The following commands are for mounting file systems. Check the Trusted Solaris Summary section of each man page for differences from the Solaris operating environment.
mount(1M)--requires the sys_mount privilege. Both mandatory and discretionary read access (or overriding privileges) are required to the mount point and the device being mounted. Depending on the configuration of the vfstab_adjunct file, the process may need some combination of the proc_setsl and proc_setclr privileges. The mount command supports mounts to multilabel directories (MLDs). It has a special option, --S which lets you specify security attributes to be associated with the filesystem mount (this option requires that you have sufficient clearance for the label specified).
share_nfs(1M)--provides these options with -S:
dev|nodev - access to character and block devices is allowed or disallowed. The default is dev.
priv|nopriv - Forced privileges on execution are allowed or disallowed. The default is priv.
Running share_nfs requires the following:
sys_nfs privilege
effective uid 0
process label of [ADMIN_LOW]
share(1M)--makes a resource of a specified file system type available for mounting. It requires the sys_nfs privilege.

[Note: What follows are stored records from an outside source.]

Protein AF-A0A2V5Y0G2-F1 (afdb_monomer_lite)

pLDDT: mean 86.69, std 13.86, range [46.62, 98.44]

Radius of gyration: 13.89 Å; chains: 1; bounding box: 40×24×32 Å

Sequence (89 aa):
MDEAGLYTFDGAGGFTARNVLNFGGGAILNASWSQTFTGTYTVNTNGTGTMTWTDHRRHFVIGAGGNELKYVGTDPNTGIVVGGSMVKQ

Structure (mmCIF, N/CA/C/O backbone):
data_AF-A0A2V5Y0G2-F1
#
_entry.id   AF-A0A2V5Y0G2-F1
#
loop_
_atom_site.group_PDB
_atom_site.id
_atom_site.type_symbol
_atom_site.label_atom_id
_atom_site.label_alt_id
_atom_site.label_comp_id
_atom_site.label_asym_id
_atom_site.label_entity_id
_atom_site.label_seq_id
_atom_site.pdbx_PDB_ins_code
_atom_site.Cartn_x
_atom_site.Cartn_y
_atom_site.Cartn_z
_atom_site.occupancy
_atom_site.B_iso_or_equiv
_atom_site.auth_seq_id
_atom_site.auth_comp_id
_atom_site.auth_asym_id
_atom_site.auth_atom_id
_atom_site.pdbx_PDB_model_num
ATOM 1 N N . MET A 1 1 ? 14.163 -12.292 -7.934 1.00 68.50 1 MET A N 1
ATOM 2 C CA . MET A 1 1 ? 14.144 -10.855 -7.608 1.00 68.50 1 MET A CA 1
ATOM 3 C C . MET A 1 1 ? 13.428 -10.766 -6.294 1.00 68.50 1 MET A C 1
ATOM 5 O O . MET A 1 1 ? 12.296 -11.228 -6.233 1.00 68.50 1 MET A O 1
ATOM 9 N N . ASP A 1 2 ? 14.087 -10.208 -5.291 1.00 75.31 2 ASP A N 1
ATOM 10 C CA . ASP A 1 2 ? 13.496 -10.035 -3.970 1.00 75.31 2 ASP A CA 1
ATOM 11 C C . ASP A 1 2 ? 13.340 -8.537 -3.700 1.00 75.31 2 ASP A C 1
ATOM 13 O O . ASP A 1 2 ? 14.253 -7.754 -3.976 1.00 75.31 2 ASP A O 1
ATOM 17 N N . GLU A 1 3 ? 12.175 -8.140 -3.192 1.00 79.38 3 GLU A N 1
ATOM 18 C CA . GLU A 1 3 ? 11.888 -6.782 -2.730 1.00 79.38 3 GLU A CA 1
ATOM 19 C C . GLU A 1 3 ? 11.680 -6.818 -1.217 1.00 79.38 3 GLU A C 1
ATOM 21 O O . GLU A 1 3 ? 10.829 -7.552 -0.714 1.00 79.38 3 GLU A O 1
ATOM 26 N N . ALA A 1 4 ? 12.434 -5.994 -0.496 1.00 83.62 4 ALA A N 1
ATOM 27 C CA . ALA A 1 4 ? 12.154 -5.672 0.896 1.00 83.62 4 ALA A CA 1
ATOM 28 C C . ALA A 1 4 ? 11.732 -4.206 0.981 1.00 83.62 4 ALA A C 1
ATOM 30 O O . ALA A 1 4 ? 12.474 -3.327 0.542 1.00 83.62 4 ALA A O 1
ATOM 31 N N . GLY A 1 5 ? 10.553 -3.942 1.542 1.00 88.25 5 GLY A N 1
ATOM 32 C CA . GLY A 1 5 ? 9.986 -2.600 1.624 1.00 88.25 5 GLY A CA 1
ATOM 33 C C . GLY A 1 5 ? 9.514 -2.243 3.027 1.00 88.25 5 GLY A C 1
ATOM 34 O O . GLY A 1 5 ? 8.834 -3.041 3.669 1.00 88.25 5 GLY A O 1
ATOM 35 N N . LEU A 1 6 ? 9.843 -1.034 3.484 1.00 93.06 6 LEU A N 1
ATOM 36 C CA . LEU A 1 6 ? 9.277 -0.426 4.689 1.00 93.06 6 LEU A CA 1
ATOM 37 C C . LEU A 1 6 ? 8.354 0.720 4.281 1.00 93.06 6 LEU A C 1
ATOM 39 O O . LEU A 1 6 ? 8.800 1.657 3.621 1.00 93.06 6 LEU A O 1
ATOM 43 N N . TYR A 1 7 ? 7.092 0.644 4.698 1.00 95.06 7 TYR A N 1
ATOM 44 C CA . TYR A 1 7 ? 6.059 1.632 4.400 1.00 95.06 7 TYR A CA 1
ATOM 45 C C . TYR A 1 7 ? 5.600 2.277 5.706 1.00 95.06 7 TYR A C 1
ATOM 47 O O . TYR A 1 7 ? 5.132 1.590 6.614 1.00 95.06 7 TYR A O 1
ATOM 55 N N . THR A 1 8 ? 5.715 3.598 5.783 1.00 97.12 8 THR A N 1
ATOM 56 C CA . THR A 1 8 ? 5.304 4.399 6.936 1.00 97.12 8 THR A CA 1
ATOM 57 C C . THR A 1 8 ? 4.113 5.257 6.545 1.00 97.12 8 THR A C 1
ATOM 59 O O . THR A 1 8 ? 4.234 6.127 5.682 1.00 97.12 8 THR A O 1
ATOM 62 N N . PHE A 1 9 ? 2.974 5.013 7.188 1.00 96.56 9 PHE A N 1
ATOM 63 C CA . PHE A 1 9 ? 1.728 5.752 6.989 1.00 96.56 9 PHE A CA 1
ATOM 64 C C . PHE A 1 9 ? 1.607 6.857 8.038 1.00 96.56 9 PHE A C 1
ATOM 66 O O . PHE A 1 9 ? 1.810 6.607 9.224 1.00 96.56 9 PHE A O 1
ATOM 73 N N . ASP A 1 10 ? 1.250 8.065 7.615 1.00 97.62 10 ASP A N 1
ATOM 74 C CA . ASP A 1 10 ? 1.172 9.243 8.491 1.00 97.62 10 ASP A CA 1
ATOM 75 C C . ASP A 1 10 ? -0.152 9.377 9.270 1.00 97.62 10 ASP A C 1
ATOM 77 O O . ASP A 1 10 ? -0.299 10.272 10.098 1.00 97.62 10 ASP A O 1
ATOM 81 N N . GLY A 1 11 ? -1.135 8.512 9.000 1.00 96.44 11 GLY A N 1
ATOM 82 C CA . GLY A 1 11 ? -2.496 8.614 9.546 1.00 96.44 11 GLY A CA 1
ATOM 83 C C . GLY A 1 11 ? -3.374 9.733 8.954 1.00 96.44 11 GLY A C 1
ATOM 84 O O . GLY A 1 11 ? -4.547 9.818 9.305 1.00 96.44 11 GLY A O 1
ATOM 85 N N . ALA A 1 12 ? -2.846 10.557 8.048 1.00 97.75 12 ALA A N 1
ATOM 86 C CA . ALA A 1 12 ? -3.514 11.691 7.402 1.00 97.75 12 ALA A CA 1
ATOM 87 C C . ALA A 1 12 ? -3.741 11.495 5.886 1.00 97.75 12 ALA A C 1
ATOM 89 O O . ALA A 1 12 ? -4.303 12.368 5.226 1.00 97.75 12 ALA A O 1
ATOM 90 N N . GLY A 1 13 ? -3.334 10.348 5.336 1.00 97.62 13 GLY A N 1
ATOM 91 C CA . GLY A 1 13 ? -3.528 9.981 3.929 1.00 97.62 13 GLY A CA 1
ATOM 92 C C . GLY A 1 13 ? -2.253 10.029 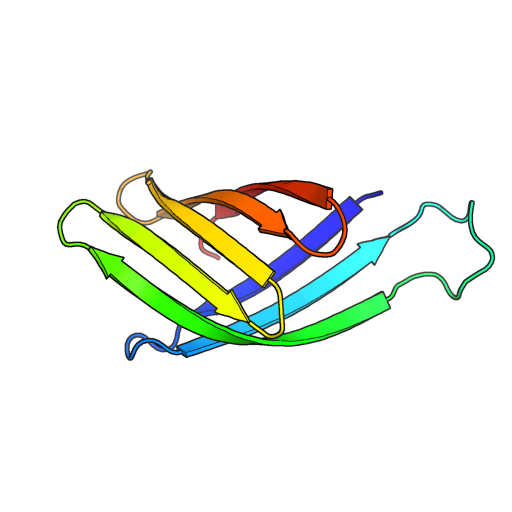3.088 1.00 97.62 13 GLY A C 1
ATOM 93 O O . GLY A 1 13 ? -2.320 9.787 1.884 1.00 97.62 13 GLY A O 1
ATOM 94 N N . GLY A 1 14 ? -1.095 10.301 3.692 1.00 98.44 14 GLY A N 1
ATOM 95 C CA . GLY A 1 14 ? 0.224 10.226 3.071 1.00 98.44 14 GLY A CA 1
ATOM 96 C C . GLY A 1 14 ? 1.047 9.032 3.563 1.00 98.44 14 GLY A C 1
ATOM 97 O O . GLY A 1 14 ? 0.936 8.560 4.696 1.00 98.44 14 GLY A O 1
ATOM 98 N N . PHE A 1 15 ? 1.915 8.508 2.707 1.00 97.62 15 PHE A N 1
ATOM 99 C CA . PHE A 1 15 ? 2.882 7.499 3.127 1.00 97.62 15 PHE A CA 1
ATOM 100 C C . PHE A 1 15 ? 4.253 7.744 2.503 1.00 97.62 15 PHE A C 1
ATOM 102 O O . PHE A 1 15 ? 4.379 8.333 1.428 1.00 97.62 15 PHE A O 1
ATOM 109 N N . THR A 1 16 ? 5.288 7.268 3.190 1.00 97.12 16 THR A N 1
ATOM 110 C CA . THR A 1 16 ? 6.648 7.149 2.654 1.00 97.12 16 THR A CA 1
ATOM 111 C C . THR A 1 16 ? 7.017 5.680 2.583 1.00 97.12 16 THR A C 1
ATOM 113 O O . THR A 1 16 ? 6.745 4.935 3.523 1.00 97.12 16 THR A O 1
ATOM 116 N N . ALA A 1 17 ? 7.649 5.265 1.494 1.00 93.06 17 ALA A N 1
ATOM 117 C CA . ALA A 1 17 ? 8.159 3.917 1.335 1.00 93.06 17 ALA A CA 1
ATOM 118 C C . ALA A 1 17 ? 9.651 3.934 1.029 1.00 93.06 17 ALA A C 1
ATOM 120 O O . ALA A 1 17 ? 10.136 4.782 0.277 1.00 93.06 17 ALA A O 1
ATOM 121 N N . ARG A 1 18 ? 10.363 2.960 1.592 1.00 91.31 18 ARG A N 1
ATOM 122 C CA . ARG A 1 18 ? 11.744 2.645 1.247 1.00 91.31 18 ARG A CA 1
ATOM 123 C C . ARG A 1 18 ? 11.821 1.192 0.808 1.00 91.31 18 ARG A C 1
ATOM 125 O O . ARG A 1 18 ? 11.647 0.304 1.640 1.00 91.31 18 ARG A O 1
ATOM 132 N N . ASN A 1 19 ? 12.123 0.969 -0.466 1.00 87.19 19 ASN A N 1
ATOM 133 C CA . ASN A 1 19 ? 12.263 -0.358 -1.056 1.00 87.19 19 ASN A CA 1
ATOM 134 C C . ASN A 1 19 ? 13.720 -0.650 -1.398 1.00 87.19 19 ASN A C 1
ATOM 136 O O . ASN A 1 19 ? 14.434 0.222 -1.888 1.00 87.19 19 ASN A O 1
ATOM 140 N N . VAL A 1 20 ? 14.137 -1.892 -1.189 1.00 84.38 20 VAL A N 1
ATOM 141 C CA . VAL A 1 20 ? 15.419 -2.435 -1.631 1.00 84.38 20 VAL A CA 1
ATOM 142 C C . VAL A 1 20 ? 15.128 -3.598 -2.567 1.00 84.38 20 VAL A C 1
ATOM 144 O O . VAL A 1 20 ? 14.502 -4.578 -2.165 1.00 84.38 20 VAL A O 1
ATOM 147 N N . LEU A 1 21 ? 15.577 -3.472 -3.814 1.00 79.06 21 LEU A N 1
ATOM 148 C CA . LEU A 1 21 ? 15.445 -4.507 -4.837 1.00 79.06 21 LEU A CA 1
ATOM 149 C C . LEU A 1 21 ? 16.761 -5.268 -4.995 1.00 79.06 21 LEU A C 1
ATOM 151 O O . LEU A 1 21 ? 17.800 -4.656 -5.257 1.00 79.06 21 LEU A O 1
ATOM 155 N N . ASN A 1 22 ? 16.703 -6.596 -4.894 1.00 76.31 22 ASN A N 1
ATOM 156 C CA . ASN A 1 22 ? 17.828 -7.488 -5.152 1.00 76.31 22 ASN A CA 1
ATOM 157 C C . ASN A 1 22 ? 17.562 -8.361 -6.391 1.00 76.31 22 ASN A C 1
ATOM 159 O O . ASN A 1 22 ? 16.614 -9.151 -6.436 1.00 76.31 22 ASN A O 1
ATOM 163 N N . PHE A 1 23 ? 18.434 -8.241 -7.395 1.00 72.81 23 PHE A N 1
ATOM 164 C CA . PHE A 1 23 ? 18.359 -8.977 -8.662 1.00 72.81 23 PHE A CA 1
ATOM 165 C C . PHE A 1 23 ? 19.309 -10.186 -8.735 1.00 72.81 23 PHE A C 1
ATOM 167 O O . PHE A 1 23 ? 19.485 -10.764 -9.806 1.00 72.81 23 PHE A O 1
ATOM 174 N N . GLY A 1 24 ? 19.929 -10.588 -7.620 1.00 66.00 24 GLY A N 1
ATOM 175 C CA . GLY A 1 24 ? 20.727 -11.818 -7.545 1.00 66.00 24 GLY A CA 1
ATOM 176 C C . GLY A 1 24 ? 21.977 -11.829 -8.436 1.00 66.00 24 GLY A C 1
ATOM 177 O O . GLY A 1 24 ? 22.445 -12.899 -8.806 1.00 66.00 24 GLY A O 1
ATOM 178 N N . GLY A 1 25 ? 22.499 -10.656 -8.821 1.00 57.78 25 GLY A N 1
ATOM 179 C CA . GLY A 1 25 ? 23.729 -10.510 -9.614 1.00 57.78 25 GLY A CA 1
ATOM 180 C C . GLY A 1 25 ? 23.612 -10.794 -11.121 1.00 57.78 25 GLY A C 1
ATOM 181 O O . GLY A 1 25 ? 24.602 -10.636 -11.829 1.00 57.78 25 GLY A O 1
ATOM 182 N N . 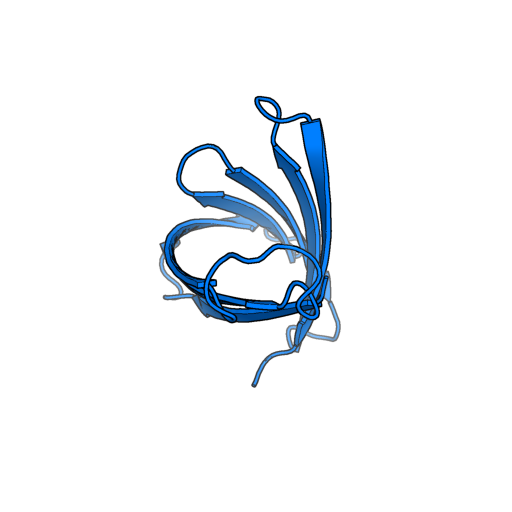GLY A 1 26 ? 22.435 -11.184 -11.632 1.00 52.56 26 GLY A N 1
ATOM 183 C CA . GLY A 1 26 ? 22.234 -11.559 -13.045 1.00 52.56 26 GLY A CA 1
ATOM 184 C C . GLY A 1 26 ? 22.137 -10.386 -14.031 1.00 52.56 26 GLY A C 1
ATOM 185 O O . GLY A 1 26 ? 22.386 -10.554 -15.222 1.00 52.56 26 GLY A O 1
ATOM 186 N N . ALA A 1 27 ? 21.832 -9.187 -13.540 1.00 53.91 27 ALA A N 1
ATOM 187 C CA . ALA A 1 27 ? 22.054 -7.942 -14.262 1.00 53.91 27 ALA A CA 1
ATOM 188 C C . ALA A 1 27 ? 23.286 -7.280 -13.641 1.00 53.91 27 ALA A C 1
ATOM 190 O O . ALA A 1 27 ? 23.291 -7.027 -12.436 1.00 53.91 27 ALA A O 1
ATOM 191 N N . ILE A 1 28 ? 24.326 -6.993 -14.430 1.00 47.94 28 ILE A N 1
ATOM 192 C CA . ILE A 1 28 ? 25.435 -6.132 -13.991 1.00 47.94 28 ILE A CA 1
ATOM 193 C C . ILE A 1 28 ? 24.899 -4.694 -13.920 1.00 47.94 28 ILE A C 1
ATOM 195 O O . ILE A 1 28 ? 25.158 -3.855 -14.773 1.00 47.94 28 ILE A O 1
ATOM 199 N N . LEU A 1 29 ? 24.083 -4.440 -12.906 1.00 49.16 29 LEU A N 1
ATOM 200 C CA . LEU A 1 29 ? 23.638 -3.145 -12.431 1.00 49.16 29 LEU A CA 1
ATOM 201 C C . LEU A 1 29 ? 23.854 -3.237 -10.919 1.00 49.16 29 LEU A C 1
ATOM 203 O O . LEU A 1 29 ? 23.281 -4.105 -10.271 1.00 49.16 29 LEU A O 1
ATOM 207 N N . ASN A 1 30 ? 24.781 -2.433 -10.403 1.00 46.62 30 ASN A N 1
ATOM 208 C CA . ASN A 1 30 ? 25.087 -2.203 -8.986 1.00 46.62 30 ASN A CA 1
ATOM 209 C C . ASN A 1 30 ? 24.007 -2.734 -7.999 1.00 46.62 30 ASN A C 1
ATOM 211 O O . ASN A 1 30 ? 22.834 -2.374 -8.058 1.00 46.62 30 ASN A O 1
ATOM 215 N N . ALA A 1 31 ? 24.453 -3.600 -7.089 1.00 48.19 31 ALA A N 1
ATOM 216 C CA . ALA A 1 31 ? 23.731 -4.721 -6.492 1.00 48.19 31 ALA A CA 1
ATOM 217 C C . ALA A 1 31 ? 22.595 -4.434 -5.484 1.00 48.19 31 ALA A C 1
ATOM 219 O O . ALA A 1 31 ? 22.181 -5.354 -4.783 1.00 48.19 31 ALA A O 1
ATOM 220 N N . SER A 1 32 ? 22.059 -3.223 -5.370 1.00 56.44 32 SER A N 1
ATOM 221 C CA . SER A 1 32 ? 20.840 -2.956 -4.586 1.00 56.44 32 SER A CA 1
ATOM 222 C C . SER A 1 32 ? 20.297 -1.586 -4.949 1.00 56.44 32 SER A C 1
ATOM 224 O O . SER A 1 32 ? 20.903 -0.571 -4.603 1.00 56.44 32 SER A O 1
ATOM 226 N N . TRP A 1 33 ? 19.139 -1.529 -5.609 1.00 70.44 33 TRP A N 1
ATOM 227 C CA . TRP A 1 33 ? 18.489 -0.241 -5.836 1.00 70.44 33 TRP A CA 1
ATOM 228 C C . TRP A 1 33 ? 17.604 0.085 -4.633 1.00 70.44 33 TRP A C 1
ATOM 230 O O . TRP A 1 33 ? 16.517 -0.473 -4.479 1.00 70.44 33 TRP A O 1
ATOM 240 N N . SER A 1 34 ? 18.119 0.942 -3.742 1.00 76.12 34 SER A N 1
ATOM 241 C CA . SER A 1 34 ? 17.330 1.546 -2.668 1.00 76.12 34 SER A CA 1
ATOM 242 C C . SER A 1 34 ? 16.535 2.702 -3.257 1.00 76.12 34 SER A C 1
ATOM 244 O O . SER A 1 34 ? 17.109 3.728 -3.616 1.00 76.12 34 SER A O 1
ATOM 246 N N . GLN A 1 35 ? 15.221 2.550 -3.324 1.00 83.56 35 GLN A N 1
ATOM 247 C CA . GLN A 1 35 ? 14.308 3.602 -3.745 1.00 83.56 35 GLN A CA 1
ATOM 248 C C . GLN A 1 35 ? 13.565 4.151 -2.539 1.00 83.56 35 GLN A C 1
ATOM 250 O O . GLN A 1 35 ? 13.083 3.382 -1.707 1.00 83.56 35 GLN A O 1
ATOM 255 N N . THR A 1 36 ? 13.427 5.471 -2.490 1.00 89.25 36 THR A N 1
ATOM 256 C CA . THR A 1 36 ? 12.501 6.139 -1.580 1.00 89.25 36 THR A CA 1
ATOM 257 C C . THR A 1 36 ? 11.468 6.870 -2.414 1.00 89.25 36 THR A C 1
ATOM 259 O O . THR A 1 36 ? 11.831 7.632 -3.308 1.00 89.25 36 THR A O 1
ATOM 262 N N . PHE A 1 37 ? 10.195 6.658 -2.112 1.00 90.62 37 PHE A N 1
ATOM 263 C CA . PHE A 1 37 ? 9.100 7.384 -2.742 1.00 90.62 37 PHE A CA 1
ATOM 264 C C . PHE A 1 37 ? 8.041 7.747 -1.713 1.00 90.62 37 PHE A C 1
ATOM 266 O O . PHE A 1 37 ? 7.908 7.116 -0.662 1.00 90.62 37 PHE A O 1
ATOM 273 N N . THR A 1 38 ? 7.292 8.792 -2.030 1.00 97.00 38 THR A N 1
ATOM 274 C CA . THR A 1 38 ? 6.128 9.224 -1.271 1.00 97.00 38 THR A CA 1
ATOM 275 C C . THR A 1 38 ? 4.882 9.032 -2.113 1.00 97.00 38 THR A C 1
ATOM 277 O O . THR A 1 38 ? 4.922 9.051 -3.345 1.00 97.00 38 THR A O 1
ATOM 280 N N . GLY A 1 39 ? 3.761 8.834 -1.438 1.00 96.94 39 GLY A N 1
ATOM 281 C CA . GLY A 1 39 ? 2.479 8.682 -2.092 1.00 96.94 39 GLY A CA 1
ATOM 282 C C . GLY A 1 39 ? 1.337 8.994 -1.154 1.00 96.94 39 GLY A C 1
ATOM 283 O O . GLY A 1 39 ? 1.523 9.430 -0.017 1.00 96.94 39 GLY A O 1
ATOM 284 N N . THR A 1 40 ? 0.139 8.751 -1.654 1.00 98.31 40 THR A N 1
ATOM 285 C CA . THR A 1 40 ? -1.100 8.932 -0.911 1.00 98.31 40 THR A CA 1
ATOM 286 C C . THR A 1 40 ? -1.835 7.614 -0.782 1.00 98.31 40 THR A C 1
ATOM 288 O O . THR A 1 40 ? -1.649 6.690 -1.580 1.00 98.31 40 THR A O 1
ATOM 291 N N . TYR A 1 41 ? -2.676 7.519 0.238 1.00 98.00 41 TYR A N 1
ATOM 292 C CA . TYR A 1 41 ? -3.536 6.373 0.443 1.00 98.00 41 TYR A CA 1
ATOM 293 C C . TYR A 1 41 ? -4.910 6.789 0.957 1.00 98.00 41 TYR A C 1
ATOM 295 O O . TYR A 1 41 ? -5.084 7.822 1.602 1.00 98.00 41 TYR A O 1
ATOM 303 N N . THR A 1 42 ? -5.890 5.937 0.687 1.00 98.31 42 THR A N 1
ATOM 304 C CA . THR A 1 42 ? -7.222 6.008 1.282 1.00 98.31 42 THR A CA 1
ATOM 305 C C . THR A 1 42 ? -7.545 4.686 1.955 1.00 98.31 42 THR A C 1
ATOM 307 O O . THR 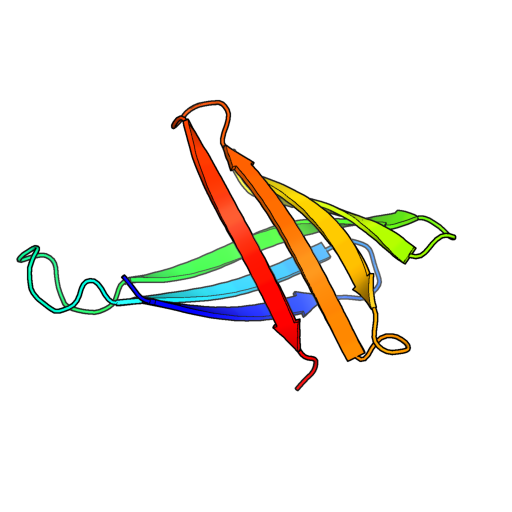A 1 42 ? -7.138 3.621 1.484 1.00 98.31 42 THR A O 1
ATOM 310 N N . VAL A 1 43 ? -8.287 4.755 3.058 1.00 97.56 43 VAL A N 1
ATOM 311 C CA . VAL A 1 43 ? -8.827 3.586 3.757 1.00 97.56 43 VAL A CA 1
ATOM 312 C C . VAL A 1 43 ? -10.332 3.765 3.855 1.00 97.56 43 VAL A C 1
ATOM 314 O O . VAL A 1 43 ? -10.823 4.748 4.406 1.00 97.56 43 VAL A O 1
ATOM 317 N N . ASN A 1 44 ? -11.063 2.809 3.306 1.00 97.88 44 ASN A N 1
ATOM 318 C CA . ASN A 1 44 ? -12.504 2.714 3.444 1.00 97.88 44 ASN A CA 1
ATOM 319 C C . ASN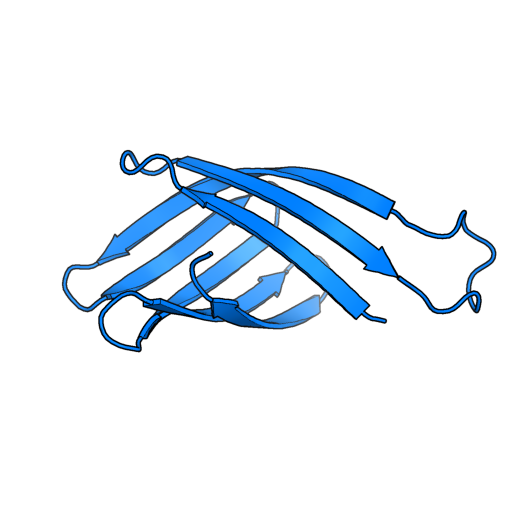 A 1 44 ? -12.854 2.098 4.805 1.00 97.88 44 ASN A C 1
ATOM 321 O O . ASN A 1 44 ? -12.082 1.334 5.384 1.00 97.88 44 ASN A O 1
ATOM 325 N N . THR A 1 45 ? -14.069 2.352 5.288 1.00 96.38 45 THR A N 1
ATOM 326 C CA . THR A 1 45 ? -14.561 1.838 6.581 1.00 96.38 45 THR A CA 1
ATOM 327 C C . THR A 1 45 ? -14.564 0.311 6.683 1.00 96.38 45 THR A C 1
ATOM 329 O O . THR A 1 45 ? -14.483 -0.232 7.779 1.00 96.38 45 THR A O 1
ATOM 332 N N . ASN A 1 46 ? -14.616 -0.393 5.550 1.00 95.94 46 ASN A N 1
ATOM 333 C CA . ASN A 1 46 ? -14.549 -1.853 5.478 1.00 95.94 46 ASN A CA 1
ATOM 334 C C . ASN A 1 46 ? -13.110 -2.415 5.476 1.00 95.94 46 ASN A C 1
ATOM 336 O O . ASN A 1 46 ? -12.926 -3.602 5.222 1.00 95.94 46 ASN A O 1
ATOM 340 N N . GLY A 1 47 ? -12.092 -1.577 5.699 1.00 96.50 47 GLY A N 1
ATOM 341 C CA . GLY A 1 47 ? -10.685 -1.983 5.736 1.00 96.50 47 GLY A CA 1
ATOM 342 C C . GLY A 1 47 ? -10.043 -2.200 4.364 1.00 96.50 47 GLY A C 1
ATOM 343 O O . GLY A 1 47 ? -8.881 -2.593 4.296 1.00 96.50 47 GLY A O 1
ATOM 344 N N . THR A 1 48 ? -10.760 -1.944 3.267 1.00 98.25 48 THR A N 1
ATOM 345 C CA . THR A 1 48 ? -10.159 -1.875 1.926 1.00 98.25 48 THR A CA 1
ATOM 346 C C . THR A 1 48 ? -9.536 -0.505 1.693 1.00 98.25 48 THR A C 1
ATOM 348 O O . THR A 1 48 ? -9.930 0.476 2.320 1.00 98.25 48 THR A O 1
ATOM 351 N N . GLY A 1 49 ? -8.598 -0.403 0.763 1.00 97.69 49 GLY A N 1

unshare(1M)--makes a resource unavailable for mounting. It requires the sys_nfs privilege.
nfsstat(1M)--lets you display statistics concerning the NFS and RPC (remote procedure call) interfaces to the kernel. The Trusted Solaris version of the nfsstat command requires that you have the net_config privilege when using the -z option, which reinitializes the statistics.
nfsd(1M)--handles client file system requests. The Trusted Solaris version of the nfsd command requires the sys_nfs and net_mac_read privileges to run.
The following commands are for managing processes:
pattr(1)--lets you display the viewable Process Attribute Flags of the current process or a process specified by pid. Those flags that cannot be viewed normally can be viewed with privilege.
pclear(1)--lets you display the clearance at which the selected process is running.
plabel(1)--gets the CMW label (that is, combined sensitivity label and information label) for the process.
ppriv(1)--gets the effective privileges of a process.
pprivtest(1)--tests if the specified privileges are currently in effect.